(Directions) Only the count should appear in your answer: how many lines of the data below contain the word "Protein"?

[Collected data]
■ ■ ■

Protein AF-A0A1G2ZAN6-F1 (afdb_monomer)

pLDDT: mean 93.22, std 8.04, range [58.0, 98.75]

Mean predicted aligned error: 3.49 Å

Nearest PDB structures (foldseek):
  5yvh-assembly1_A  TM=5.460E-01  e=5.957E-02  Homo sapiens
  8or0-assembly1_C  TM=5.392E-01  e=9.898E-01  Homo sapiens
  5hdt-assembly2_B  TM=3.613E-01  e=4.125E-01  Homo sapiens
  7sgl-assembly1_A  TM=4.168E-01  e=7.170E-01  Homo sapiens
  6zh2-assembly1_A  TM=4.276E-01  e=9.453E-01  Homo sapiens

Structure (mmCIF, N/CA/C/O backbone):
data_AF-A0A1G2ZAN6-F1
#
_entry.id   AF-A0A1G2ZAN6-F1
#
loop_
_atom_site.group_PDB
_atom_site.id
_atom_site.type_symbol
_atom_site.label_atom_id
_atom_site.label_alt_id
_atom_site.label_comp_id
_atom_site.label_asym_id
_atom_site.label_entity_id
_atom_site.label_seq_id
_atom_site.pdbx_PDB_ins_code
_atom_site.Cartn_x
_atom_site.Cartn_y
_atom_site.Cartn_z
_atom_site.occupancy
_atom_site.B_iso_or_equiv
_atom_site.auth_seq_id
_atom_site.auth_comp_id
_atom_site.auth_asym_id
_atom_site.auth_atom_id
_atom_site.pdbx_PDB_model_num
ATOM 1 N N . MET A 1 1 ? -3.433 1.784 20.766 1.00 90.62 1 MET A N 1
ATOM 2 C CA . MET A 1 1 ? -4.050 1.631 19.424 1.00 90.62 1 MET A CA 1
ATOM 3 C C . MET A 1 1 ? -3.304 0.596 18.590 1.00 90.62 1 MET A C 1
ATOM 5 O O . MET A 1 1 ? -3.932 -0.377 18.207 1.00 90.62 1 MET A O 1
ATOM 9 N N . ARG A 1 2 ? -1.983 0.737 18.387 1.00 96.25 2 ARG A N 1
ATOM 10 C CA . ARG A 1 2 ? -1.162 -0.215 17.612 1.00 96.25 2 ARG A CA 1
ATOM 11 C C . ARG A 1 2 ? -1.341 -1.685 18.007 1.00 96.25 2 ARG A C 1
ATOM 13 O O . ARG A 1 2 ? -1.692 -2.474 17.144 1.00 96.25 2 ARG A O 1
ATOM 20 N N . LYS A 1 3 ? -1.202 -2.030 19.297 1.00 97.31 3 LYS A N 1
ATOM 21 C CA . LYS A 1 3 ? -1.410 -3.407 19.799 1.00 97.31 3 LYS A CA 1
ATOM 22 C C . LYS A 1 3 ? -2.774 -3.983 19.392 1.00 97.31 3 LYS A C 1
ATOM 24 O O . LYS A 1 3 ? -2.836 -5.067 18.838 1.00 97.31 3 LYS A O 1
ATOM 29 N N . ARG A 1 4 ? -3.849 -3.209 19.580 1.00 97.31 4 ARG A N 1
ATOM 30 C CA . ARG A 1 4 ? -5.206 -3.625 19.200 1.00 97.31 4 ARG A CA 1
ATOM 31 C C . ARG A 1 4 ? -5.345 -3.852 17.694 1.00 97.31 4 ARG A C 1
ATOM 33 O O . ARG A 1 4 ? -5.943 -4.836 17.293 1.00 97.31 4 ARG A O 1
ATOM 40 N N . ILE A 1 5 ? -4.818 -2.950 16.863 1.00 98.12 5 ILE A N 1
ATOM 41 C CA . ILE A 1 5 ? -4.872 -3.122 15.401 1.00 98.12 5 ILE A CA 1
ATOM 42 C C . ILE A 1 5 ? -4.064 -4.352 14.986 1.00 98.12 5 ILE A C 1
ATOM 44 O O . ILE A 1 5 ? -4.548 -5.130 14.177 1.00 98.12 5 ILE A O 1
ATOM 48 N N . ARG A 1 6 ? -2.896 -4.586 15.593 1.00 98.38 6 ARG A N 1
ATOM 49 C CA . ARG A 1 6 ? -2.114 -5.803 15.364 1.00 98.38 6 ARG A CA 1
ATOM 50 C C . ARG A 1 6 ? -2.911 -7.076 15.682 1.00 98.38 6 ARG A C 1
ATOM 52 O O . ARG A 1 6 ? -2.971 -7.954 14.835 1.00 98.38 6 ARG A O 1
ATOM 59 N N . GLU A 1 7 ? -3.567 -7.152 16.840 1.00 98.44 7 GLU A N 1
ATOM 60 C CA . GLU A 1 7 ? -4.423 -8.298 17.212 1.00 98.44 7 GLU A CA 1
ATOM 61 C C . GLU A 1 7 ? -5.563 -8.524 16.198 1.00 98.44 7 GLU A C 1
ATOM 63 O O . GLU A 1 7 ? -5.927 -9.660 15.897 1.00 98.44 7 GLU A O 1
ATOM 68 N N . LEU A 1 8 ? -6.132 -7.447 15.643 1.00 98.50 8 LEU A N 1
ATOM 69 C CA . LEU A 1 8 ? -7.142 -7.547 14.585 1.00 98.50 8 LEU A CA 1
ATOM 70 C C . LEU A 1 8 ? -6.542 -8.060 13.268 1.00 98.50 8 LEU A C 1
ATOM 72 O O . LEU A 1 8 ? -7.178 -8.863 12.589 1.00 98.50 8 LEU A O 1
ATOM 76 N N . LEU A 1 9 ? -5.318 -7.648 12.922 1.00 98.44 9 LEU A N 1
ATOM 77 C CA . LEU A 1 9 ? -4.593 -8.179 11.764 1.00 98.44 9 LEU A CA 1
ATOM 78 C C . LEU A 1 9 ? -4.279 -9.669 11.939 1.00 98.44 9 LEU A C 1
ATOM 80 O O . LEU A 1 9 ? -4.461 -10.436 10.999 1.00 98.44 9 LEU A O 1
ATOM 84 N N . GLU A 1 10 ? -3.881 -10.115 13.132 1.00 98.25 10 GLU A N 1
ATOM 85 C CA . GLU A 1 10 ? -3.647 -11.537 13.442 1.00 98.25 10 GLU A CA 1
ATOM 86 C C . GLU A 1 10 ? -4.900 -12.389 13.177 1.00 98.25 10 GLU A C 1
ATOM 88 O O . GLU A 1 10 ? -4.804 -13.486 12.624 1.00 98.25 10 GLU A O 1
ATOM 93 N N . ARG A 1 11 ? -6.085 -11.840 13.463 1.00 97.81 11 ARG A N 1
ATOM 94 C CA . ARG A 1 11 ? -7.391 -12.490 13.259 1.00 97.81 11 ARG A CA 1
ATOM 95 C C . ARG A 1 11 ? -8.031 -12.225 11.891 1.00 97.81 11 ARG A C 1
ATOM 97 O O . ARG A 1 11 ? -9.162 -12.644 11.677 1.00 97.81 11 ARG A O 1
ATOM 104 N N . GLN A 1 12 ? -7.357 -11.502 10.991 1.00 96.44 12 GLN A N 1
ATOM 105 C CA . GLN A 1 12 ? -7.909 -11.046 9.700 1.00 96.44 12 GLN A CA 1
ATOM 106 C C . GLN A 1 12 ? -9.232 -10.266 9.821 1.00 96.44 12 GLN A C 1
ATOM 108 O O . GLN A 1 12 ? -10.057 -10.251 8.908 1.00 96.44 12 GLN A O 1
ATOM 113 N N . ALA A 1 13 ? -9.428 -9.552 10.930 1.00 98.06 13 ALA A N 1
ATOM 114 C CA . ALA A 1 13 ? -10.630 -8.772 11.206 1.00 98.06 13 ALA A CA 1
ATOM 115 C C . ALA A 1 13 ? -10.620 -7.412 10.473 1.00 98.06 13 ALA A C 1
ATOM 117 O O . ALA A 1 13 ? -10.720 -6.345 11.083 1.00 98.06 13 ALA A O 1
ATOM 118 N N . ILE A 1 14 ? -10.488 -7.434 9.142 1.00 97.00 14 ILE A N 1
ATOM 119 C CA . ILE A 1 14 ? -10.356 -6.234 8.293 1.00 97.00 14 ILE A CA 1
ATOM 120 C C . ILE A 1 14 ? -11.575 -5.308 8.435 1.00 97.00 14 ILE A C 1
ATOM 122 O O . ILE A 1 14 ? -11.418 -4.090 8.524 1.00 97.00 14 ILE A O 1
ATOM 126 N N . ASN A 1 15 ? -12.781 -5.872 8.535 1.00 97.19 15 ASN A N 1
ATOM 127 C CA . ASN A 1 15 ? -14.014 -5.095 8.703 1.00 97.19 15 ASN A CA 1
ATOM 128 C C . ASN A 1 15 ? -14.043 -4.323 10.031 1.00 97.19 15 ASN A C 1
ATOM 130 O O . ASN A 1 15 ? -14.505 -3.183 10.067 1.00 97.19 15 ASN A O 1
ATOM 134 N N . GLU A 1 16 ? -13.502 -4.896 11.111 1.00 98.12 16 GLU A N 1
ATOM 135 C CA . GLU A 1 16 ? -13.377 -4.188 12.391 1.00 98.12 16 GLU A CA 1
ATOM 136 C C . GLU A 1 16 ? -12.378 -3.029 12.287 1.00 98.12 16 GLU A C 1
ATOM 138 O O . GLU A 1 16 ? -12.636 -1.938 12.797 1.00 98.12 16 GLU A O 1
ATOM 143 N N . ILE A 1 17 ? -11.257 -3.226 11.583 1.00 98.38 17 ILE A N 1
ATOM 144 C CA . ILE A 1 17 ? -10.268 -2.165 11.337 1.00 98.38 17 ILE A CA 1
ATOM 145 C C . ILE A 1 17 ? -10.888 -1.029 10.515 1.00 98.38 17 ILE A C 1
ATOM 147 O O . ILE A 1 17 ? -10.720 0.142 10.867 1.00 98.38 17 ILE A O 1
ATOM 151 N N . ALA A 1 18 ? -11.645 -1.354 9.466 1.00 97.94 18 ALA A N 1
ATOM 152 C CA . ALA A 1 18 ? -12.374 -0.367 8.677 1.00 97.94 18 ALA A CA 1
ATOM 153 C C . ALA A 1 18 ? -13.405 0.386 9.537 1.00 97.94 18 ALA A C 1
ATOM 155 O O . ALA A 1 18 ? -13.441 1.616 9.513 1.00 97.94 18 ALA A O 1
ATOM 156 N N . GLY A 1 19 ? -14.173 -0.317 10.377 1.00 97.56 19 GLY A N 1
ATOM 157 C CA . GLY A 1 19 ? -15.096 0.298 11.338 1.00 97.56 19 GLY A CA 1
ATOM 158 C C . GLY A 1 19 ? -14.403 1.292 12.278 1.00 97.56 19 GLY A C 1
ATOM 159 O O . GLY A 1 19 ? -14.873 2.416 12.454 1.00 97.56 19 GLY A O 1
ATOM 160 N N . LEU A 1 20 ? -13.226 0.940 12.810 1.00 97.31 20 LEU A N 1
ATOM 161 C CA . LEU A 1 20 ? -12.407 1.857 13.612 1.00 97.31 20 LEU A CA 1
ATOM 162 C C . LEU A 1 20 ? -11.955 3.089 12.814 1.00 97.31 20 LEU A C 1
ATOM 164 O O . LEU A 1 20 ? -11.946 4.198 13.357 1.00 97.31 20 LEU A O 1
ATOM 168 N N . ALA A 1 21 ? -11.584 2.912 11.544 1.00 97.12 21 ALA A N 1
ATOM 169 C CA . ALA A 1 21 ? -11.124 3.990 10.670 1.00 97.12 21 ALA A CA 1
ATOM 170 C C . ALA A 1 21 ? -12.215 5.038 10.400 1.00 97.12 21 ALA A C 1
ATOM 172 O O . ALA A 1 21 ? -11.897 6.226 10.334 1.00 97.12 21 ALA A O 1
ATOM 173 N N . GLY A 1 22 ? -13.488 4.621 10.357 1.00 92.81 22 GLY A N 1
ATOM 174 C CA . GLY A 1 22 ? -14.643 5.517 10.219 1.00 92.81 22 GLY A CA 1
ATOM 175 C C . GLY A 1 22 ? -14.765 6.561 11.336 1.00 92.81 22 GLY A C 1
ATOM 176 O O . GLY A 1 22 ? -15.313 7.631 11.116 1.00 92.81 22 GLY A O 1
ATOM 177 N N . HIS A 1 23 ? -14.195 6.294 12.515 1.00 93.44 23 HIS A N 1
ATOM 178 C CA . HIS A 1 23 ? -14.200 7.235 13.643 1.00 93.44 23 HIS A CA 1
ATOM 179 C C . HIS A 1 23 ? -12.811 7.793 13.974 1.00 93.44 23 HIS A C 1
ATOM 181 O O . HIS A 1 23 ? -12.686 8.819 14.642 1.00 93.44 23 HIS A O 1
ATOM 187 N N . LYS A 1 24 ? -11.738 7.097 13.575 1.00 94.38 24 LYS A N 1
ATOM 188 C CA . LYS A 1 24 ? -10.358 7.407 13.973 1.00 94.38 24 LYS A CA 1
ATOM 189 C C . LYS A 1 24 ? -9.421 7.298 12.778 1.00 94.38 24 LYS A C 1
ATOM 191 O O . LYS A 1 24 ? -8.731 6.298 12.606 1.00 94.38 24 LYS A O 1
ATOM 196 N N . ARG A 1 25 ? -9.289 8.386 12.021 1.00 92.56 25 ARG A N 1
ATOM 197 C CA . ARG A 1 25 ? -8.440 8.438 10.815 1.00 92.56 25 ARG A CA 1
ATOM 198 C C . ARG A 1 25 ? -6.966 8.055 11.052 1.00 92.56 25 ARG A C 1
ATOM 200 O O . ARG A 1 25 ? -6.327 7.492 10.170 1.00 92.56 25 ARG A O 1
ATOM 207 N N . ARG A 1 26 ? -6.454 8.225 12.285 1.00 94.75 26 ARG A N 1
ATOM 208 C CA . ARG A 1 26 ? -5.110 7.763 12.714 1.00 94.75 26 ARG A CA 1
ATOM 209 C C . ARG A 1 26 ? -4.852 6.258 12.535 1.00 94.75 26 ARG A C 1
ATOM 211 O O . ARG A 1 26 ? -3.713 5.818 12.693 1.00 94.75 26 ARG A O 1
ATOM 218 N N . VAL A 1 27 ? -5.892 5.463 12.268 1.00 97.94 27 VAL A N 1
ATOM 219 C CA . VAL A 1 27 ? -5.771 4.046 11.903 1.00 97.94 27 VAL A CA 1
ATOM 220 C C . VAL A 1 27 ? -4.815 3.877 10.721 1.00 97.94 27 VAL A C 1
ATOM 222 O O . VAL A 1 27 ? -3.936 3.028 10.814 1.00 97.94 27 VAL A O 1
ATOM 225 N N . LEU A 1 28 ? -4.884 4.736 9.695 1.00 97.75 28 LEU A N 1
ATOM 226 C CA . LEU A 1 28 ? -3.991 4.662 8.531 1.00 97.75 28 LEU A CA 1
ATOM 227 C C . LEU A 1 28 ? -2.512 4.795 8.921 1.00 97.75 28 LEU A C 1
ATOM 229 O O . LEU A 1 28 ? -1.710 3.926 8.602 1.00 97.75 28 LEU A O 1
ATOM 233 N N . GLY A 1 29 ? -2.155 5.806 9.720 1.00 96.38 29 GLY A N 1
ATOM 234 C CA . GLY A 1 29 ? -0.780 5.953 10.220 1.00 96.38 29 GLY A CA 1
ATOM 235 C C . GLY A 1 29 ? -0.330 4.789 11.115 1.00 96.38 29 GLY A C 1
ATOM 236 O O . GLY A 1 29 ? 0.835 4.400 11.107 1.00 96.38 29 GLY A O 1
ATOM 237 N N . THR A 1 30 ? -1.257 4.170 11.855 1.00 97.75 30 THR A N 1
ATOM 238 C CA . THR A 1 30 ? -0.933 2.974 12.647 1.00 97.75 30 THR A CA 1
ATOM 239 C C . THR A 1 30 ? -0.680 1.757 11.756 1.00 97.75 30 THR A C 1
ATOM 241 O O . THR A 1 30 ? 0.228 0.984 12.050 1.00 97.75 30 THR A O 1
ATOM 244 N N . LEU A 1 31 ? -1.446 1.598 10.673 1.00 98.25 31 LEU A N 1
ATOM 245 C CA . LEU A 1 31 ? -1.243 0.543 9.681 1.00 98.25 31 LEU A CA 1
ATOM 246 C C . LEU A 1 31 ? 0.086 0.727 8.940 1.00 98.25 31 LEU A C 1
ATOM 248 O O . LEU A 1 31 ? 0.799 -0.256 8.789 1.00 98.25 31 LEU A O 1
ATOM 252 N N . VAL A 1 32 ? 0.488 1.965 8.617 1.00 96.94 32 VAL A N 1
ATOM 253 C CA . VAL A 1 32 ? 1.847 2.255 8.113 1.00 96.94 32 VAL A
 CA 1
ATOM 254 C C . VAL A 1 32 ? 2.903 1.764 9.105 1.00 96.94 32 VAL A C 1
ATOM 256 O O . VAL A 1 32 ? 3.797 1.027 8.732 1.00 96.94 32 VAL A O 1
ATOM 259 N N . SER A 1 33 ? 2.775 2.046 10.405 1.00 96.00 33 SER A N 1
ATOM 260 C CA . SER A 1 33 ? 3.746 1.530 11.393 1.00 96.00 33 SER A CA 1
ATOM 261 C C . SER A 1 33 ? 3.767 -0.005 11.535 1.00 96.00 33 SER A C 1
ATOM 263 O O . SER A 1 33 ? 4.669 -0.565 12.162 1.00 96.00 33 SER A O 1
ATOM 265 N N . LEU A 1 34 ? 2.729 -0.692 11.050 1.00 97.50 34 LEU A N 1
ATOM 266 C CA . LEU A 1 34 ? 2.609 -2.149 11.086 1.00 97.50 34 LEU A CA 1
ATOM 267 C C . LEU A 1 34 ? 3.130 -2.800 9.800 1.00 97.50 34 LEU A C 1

■ ■ ■

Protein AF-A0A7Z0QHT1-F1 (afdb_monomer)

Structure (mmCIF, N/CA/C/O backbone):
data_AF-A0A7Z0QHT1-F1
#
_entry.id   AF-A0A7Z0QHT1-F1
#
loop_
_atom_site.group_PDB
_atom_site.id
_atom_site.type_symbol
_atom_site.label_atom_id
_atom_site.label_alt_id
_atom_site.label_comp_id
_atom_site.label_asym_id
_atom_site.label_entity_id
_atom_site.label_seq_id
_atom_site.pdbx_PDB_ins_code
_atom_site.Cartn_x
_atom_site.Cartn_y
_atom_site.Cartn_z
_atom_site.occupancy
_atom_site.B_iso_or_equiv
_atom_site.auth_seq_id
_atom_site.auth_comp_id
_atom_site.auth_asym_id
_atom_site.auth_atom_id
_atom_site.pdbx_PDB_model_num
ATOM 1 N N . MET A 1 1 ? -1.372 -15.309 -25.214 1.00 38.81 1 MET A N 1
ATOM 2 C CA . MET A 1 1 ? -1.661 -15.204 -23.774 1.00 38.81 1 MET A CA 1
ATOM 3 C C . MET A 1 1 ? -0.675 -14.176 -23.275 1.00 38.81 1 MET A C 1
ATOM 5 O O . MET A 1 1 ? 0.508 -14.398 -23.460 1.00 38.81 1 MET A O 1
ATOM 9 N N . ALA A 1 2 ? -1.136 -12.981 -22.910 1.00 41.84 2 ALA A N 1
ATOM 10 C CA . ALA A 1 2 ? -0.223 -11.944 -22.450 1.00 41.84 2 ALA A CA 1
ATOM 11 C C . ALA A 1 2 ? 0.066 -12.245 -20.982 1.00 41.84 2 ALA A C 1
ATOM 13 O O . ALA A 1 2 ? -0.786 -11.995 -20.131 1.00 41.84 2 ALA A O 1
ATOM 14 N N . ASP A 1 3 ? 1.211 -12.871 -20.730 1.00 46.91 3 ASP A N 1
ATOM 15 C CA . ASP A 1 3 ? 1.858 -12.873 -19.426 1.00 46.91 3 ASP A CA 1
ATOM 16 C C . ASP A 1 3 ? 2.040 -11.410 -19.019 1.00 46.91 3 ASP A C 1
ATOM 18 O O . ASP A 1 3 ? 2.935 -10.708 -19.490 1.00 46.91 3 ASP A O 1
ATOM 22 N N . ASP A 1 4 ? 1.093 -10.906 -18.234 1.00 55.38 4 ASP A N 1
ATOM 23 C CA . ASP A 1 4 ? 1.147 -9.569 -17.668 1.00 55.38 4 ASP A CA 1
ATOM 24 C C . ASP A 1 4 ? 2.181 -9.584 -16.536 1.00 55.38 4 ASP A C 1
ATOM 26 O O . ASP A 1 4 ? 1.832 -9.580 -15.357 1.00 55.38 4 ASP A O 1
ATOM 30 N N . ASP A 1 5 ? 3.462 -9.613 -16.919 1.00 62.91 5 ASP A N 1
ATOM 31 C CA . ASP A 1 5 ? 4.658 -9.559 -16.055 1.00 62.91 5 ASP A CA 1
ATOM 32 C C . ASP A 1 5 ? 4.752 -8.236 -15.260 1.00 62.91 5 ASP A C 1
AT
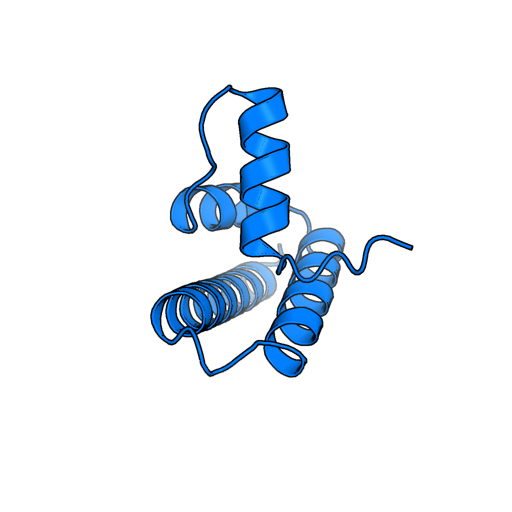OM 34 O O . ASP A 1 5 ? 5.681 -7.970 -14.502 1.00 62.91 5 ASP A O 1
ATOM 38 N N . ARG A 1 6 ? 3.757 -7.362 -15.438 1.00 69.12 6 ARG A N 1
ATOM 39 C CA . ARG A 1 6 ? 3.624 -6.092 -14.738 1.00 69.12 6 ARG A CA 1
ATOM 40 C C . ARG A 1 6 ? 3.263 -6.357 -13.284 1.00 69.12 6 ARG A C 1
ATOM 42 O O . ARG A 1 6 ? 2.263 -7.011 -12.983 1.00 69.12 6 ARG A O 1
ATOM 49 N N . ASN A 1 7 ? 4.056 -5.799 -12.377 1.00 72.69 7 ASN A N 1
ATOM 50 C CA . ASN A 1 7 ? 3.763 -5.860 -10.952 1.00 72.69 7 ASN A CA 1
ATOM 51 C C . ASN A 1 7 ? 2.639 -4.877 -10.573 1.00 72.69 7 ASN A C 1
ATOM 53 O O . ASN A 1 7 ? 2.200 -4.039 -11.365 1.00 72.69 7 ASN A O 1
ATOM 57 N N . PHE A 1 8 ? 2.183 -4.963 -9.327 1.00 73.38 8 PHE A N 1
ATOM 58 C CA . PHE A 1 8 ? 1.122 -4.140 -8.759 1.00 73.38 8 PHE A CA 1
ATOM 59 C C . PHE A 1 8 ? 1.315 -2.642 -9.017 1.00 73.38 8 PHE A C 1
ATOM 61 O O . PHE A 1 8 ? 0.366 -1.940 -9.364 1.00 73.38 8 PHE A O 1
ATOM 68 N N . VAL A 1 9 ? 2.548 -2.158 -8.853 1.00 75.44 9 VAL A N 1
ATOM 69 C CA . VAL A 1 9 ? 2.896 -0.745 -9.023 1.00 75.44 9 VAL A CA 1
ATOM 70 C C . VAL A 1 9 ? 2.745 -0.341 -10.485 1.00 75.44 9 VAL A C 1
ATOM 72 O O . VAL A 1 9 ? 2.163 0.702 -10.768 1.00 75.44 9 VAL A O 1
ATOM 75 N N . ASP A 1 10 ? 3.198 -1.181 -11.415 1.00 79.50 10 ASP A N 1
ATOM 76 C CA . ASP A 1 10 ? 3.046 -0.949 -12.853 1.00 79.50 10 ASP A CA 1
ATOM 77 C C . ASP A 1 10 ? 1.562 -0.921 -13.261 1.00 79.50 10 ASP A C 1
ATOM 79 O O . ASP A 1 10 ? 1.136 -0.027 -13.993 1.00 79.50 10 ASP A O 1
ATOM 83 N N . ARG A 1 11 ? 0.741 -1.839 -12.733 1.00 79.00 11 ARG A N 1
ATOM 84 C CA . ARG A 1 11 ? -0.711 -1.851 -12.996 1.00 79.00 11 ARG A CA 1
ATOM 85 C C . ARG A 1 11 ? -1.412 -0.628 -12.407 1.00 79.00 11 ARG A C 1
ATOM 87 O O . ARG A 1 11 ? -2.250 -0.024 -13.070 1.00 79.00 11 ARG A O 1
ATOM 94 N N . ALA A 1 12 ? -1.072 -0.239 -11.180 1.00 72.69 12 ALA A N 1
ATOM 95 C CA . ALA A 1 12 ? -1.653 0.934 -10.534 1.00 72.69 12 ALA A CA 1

■ ■ ■

(Result for this exercise) 2